Talk about a vicious cycle.

TUC General Secretary Brendan Barber said: "By accepting flexible work requests from their female employees, but not from their male staff members, employers are helping to reinforce the gender pay gap stereotype, when instead they could be enabling dads to play a more active role in the raising of their children.

Reiterating the business benefits of a change in people's perceptions and attitudes, he added: "Many UK bosses are too short-sighted to grasp the fact that a flexible approach to work is not something to fear as expensive and irritating, but a change which makes sound business sense, both in terms of company profits, and staff recruitment and retention."

Although working dads are less likely than females in similar positions to consider changing their working arrangements, when they do decide to take the plunge and have a word with their boss, they are more likely to have their request turned down, figures reveal.

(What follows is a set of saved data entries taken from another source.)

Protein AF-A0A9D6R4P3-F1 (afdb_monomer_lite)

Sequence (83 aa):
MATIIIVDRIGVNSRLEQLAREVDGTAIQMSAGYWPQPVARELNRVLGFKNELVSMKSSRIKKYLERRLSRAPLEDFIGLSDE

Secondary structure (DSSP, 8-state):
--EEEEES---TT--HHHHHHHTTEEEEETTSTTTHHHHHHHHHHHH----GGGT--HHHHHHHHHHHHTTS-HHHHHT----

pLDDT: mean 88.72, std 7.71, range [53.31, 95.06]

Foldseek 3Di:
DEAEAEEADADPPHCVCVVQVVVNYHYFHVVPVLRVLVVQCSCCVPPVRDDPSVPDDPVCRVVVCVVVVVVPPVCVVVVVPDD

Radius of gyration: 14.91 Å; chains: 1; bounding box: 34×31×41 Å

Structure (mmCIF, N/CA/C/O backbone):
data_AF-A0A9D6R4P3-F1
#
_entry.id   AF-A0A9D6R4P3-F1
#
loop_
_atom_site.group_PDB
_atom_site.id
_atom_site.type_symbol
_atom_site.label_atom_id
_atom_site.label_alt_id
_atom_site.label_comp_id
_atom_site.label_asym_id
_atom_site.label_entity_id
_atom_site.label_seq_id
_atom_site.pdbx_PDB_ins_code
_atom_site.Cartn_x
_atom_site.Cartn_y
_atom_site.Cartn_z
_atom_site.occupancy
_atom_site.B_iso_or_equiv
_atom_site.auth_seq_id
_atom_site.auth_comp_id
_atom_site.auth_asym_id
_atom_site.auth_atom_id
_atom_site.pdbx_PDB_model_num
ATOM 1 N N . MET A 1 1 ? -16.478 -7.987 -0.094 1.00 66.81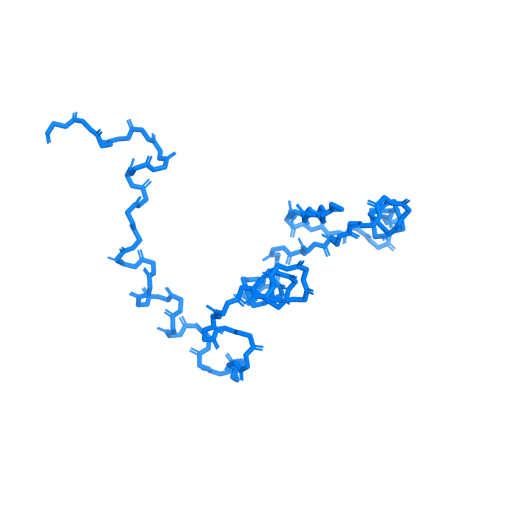 1 MET A N 1
ATOM 2 C CA . MET A 1 1 ? -15.742 -7.365 -1.218 1.00 66.81 1 MET A CA 1
ATOM 3 C C . MET A 1 1 ? -14.842 -6.325 -0.585 1.00 66.81 1 MET A C 1
ATOM 5 O O . MET A 1 1 ? -15.355 -5.585 0.234 1.00 66.81 1 MET A O 1
ATOM 9 N N . ALA A 1 2 ? -13.539 -6.323 -0.857 1.00 78.25 2 ALA A N 1
ATOM 10 C CA . ALA A 1 2 ? -12.614 -5.415 -0.179 1.00 78.25 2 ALA A CA 1
ATOM 11 C C . ALA A 1 2 ? -12.314 -4.194 -1.046 1.00 78.25 2 ALA A C 1
ATOM 13 O O . ALA A 1 2 ? -11.977 -4.348 -2.221 1.00 78.25 2 ALA A O 1
ATOM 14 N N . THR A 1 3 ? -12.412 -3.004 -0.458 1.00 90.56 3 THR A N 1
ATOM 15 C CA . THR A 1 3 ? -12.124 -1.738 -1.143 1.00 90.56 3 THR A CA 1
ATOM 16 C C . THR A 1 3 ? -10.817 -1.162 -0.612 1.00 90.56 3 THR A C 1
ATOM 18 O O . THR A 1 3 ? -10.669 -0.947 0.587 1.00 90.56 3 THR A O 1
ATOM 21 N N . ILE A 1 4 ? -9.857 -0.884 -1.493 1.00 92.12 4 ILE A N 1
ATOM 22 C CA . ILE A 1 4 ? -8.603 -0.218 -1.121 1.00 92.12 4 ILE A CA 1
ATOM 23 C C . ILE A 1 4 ? -8.603 1.166 -1.756 1.00 92.12 4 ILE A C 1
ATOM 25 O O . ILE A 1 4 ? -8.703 1.291 -2.974 1.00 92.12 4 ILE A O 1
ATOM 29 N N . ILE A 1 5 ? -8.494 2.202 -0.928 1.00 92.31 5 ILE A N 1
ATOM 30 C CA . ILE A 1 5 ? -8.487 3.600 -1.359 1.00 92.31 5 ILE A CA 1
ATOM 31 C C . ILE A 1 5 ? -7.073 4.138 -1.160 1.00 92.31 5 ILE A C 1
ATOM 33 O O . ILE A 1 5 ? -6.589 4.200 -0.033 1.00 92.31 5 ILE A O 1
ATOM 37 N N . ILE A 1 6 ? -6.405 4.528 -2.244 1.00 92.12 6 ILE A N 1
ATOM 38 C CA . ILE A 1 6 ? -5.041 5.068 -2.204 1.00 92.12 6 ILE A CA 1
ATOM 39 C C . ILE A 1 6 ? -5.105 6.577 -2.449 1.00 92.12 6 ILE A C 1
ATOM 41 O O . ILE A 1 6 ? -5.683 7.015 -3.441 1.00 92.12 6 ILE A O 1
ATOM 45 N N . VAL A 1 7 ? -4.525 7.371 -1.547 1.00 91.88 7 VAL A N 1
ATOM 46 C CA . VAL A 1 7 ? -4.559 8.845 -1.606 1.00 91.88 7 VAL A CA 1
ATOM 47 C C . VAL A 1 7 ? -3.199 9.447 -1.273 1.00 91.88 7 VAL A C 1
ATOM 49 O O . VAL A 1 7 ? -2.448 8.870 -0.495 1.00 91.88 7 VAL A O 1
ATOM 52 N N . ASP A 1 8 ? -2.879 10.628 -1.807 1.00 89.69 8 ASP A N 1
ATOM 53 C CA . ASP A 1 8 ? -1.594 11.292 -1.533 1.00 89.69 8 ASP A CA 1
ATOM 54 C C . ASP A 1 8 ? -1.435 11.668 -0.047 1.00 89.69 8 ASP A C 1
ATOM 56 O O . ASP A 1 8 ? -0.506 11.214 0.629 1.00 89.69 8 ASP A O 1
ATOM 60 N N . ARG A 1 9 ? -2.386 12.442 0.495 1.00 88.75 9 ARG A N 1
ATOM 61 C CA . ARG A 1 9 ? -2.417 12.883 1.900 1.00 88.75 9 ARG A CA 1
ATOM 62 C C . ARG A 1 9 ? -3.830 12.838 2.472 1.00 88.75 9 ARG A C 1
ATOM 64 O O . ARG A 1 9 ? -4.783 13.235 1.807 1.00 88.75 9 ARG A O 1
ATOM 71 N N . ILE A 1 10 ? -3.949 12.432 3.732 1.00 87.81 10 ILE A N 1
ATOM 72 C CA . ILE A 1 10 ? -5.168 12.525 4.535 1.00 87.81 10 ILE A CA 1
ATOM 73 C C . ILE A 1 10 ? -5.005 13.725 5.472 1.00 87.81 10 ILE A C 1
ATOM 75 O O . ILE A 1 10 ? -4.045 13.816 6.234 1.00 87.81 10 ILE A O 1
ATOM 79 N N . GLY A 1 11 ? -5.915 14.695 5.373 1.00 88.25 11 GLY A N 1
ATOM 80 C CA . GLY A 1 11 ? -5.899 15.879 6.235 1.00 88.25 11 GLY A CA 1
ATOM 81 C C . GLY A 1 11 ? -6.295 15.559 7.680 1.00 88.25 11 GLY A C 1
ATOM 82 O O . GLY A 1 11 ? -7.056 14.627 7.922 1.00 88.25 11 GLY A O 1
ATOM 83 N N . VAL A 1 12 ? -5.846 16.391 8.627 1.00 85.81 12 VAL A N 1
ATOM 84 C CA . VAL A 1 12 ? -6.046 16.220 10.086 1.00 85.81 12 VAL A CA 1
ATOM 85 C C . VAL A 1 12 ? -7.524 16.087 10.497 1.00 85.81 12 VAL A C 1
ATOM 87 O O . VAL A 1 12 ? -7.822 15.416 11.475 1.00 85.81 12 VAL A O 1
ATOM 90 N N . ASN A 1 13 ? -8.455 16.657 9.724 1.00 91.50 13 ASN A N 1
ATOM 91 C CA . ASN A 1 13 ? -9.905 16.580 9.968 1.00 91.50 13 ASN A CA 1
ATOM 92 C C . ASN A 1 13 ? -10.656 15.796 8.877 1.00 91.50 13 ASN A C 1
ATOM 94 O O . ASN A 1 13 ? -11.859 15.974 8.679 1.00 91.50 13 ASN A O 1
ATOM 98 N N . SER A 1 14 ? -9.944 14.977 8.103 1.00 92.06 14 SER A N 1
ATOM 99 C CA . SER A 1 14 ? -10.555 14.193 7.036 1.00 92.06 14 SER A CA 1
ATOM 100 C C . SER A 1 14 ? -11.441 13.092 7.608 1.00 92.06 14 SER A C 1
ATOM 102 O O . SER A 1 14 ? -11.035 12.334 8.485 1.00 92.06 14 SER A O 1
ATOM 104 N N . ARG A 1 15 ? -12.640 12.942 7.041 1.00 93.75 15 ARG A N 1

In the first two years after parents of children under the age of six were given the right to request flexible working, around 10 per cent (1,267,000) of male employees approached their bosses about taking advantage of the new legislation, compared to 19 per cent of women (2,375,000).

However, only 10 per cent of these women (235,000) had their flexible working requests rejected out of hand, compared to 14 per cent of men (177,000), which certainly seems to imply that firms look more favourably upon requests from females.

Yet only a handful of disappointed workers who had their requests rejected ever decided to do battle at tribunal, according to the report.

But even in the courts it looks as though the odds are stacked firmly against the nation's dads, as claims submitted by men are much less likely to be successful than those by women.

Statistics show that male claimants account for just over a quarter (27 per cent) of flexible working tribunal claims, but make up nearly half (45 per cent) of cases that were lost, ruled out on procedural grounds or dismissed.

So, working dads certainly seem to face higher hurdles and more of them at every single turn they take.

Yet although the TUC is keen for there to be 'a more equitable share of work between men and women - at home and at work', the buck certainly doesn't stop there and the union is calling for an entirely new approach to the way work is organised across the UK.

Mr Barber explained: "The UK's long hours culture will never be challenged if it's only parents and carers who can ask to change their hours, and if it remains all too easy for inflexible employers to say 'no'."

In the meantime, companies should re-think their attitudes and perceptions, and quash sexist, old-fashioned notions.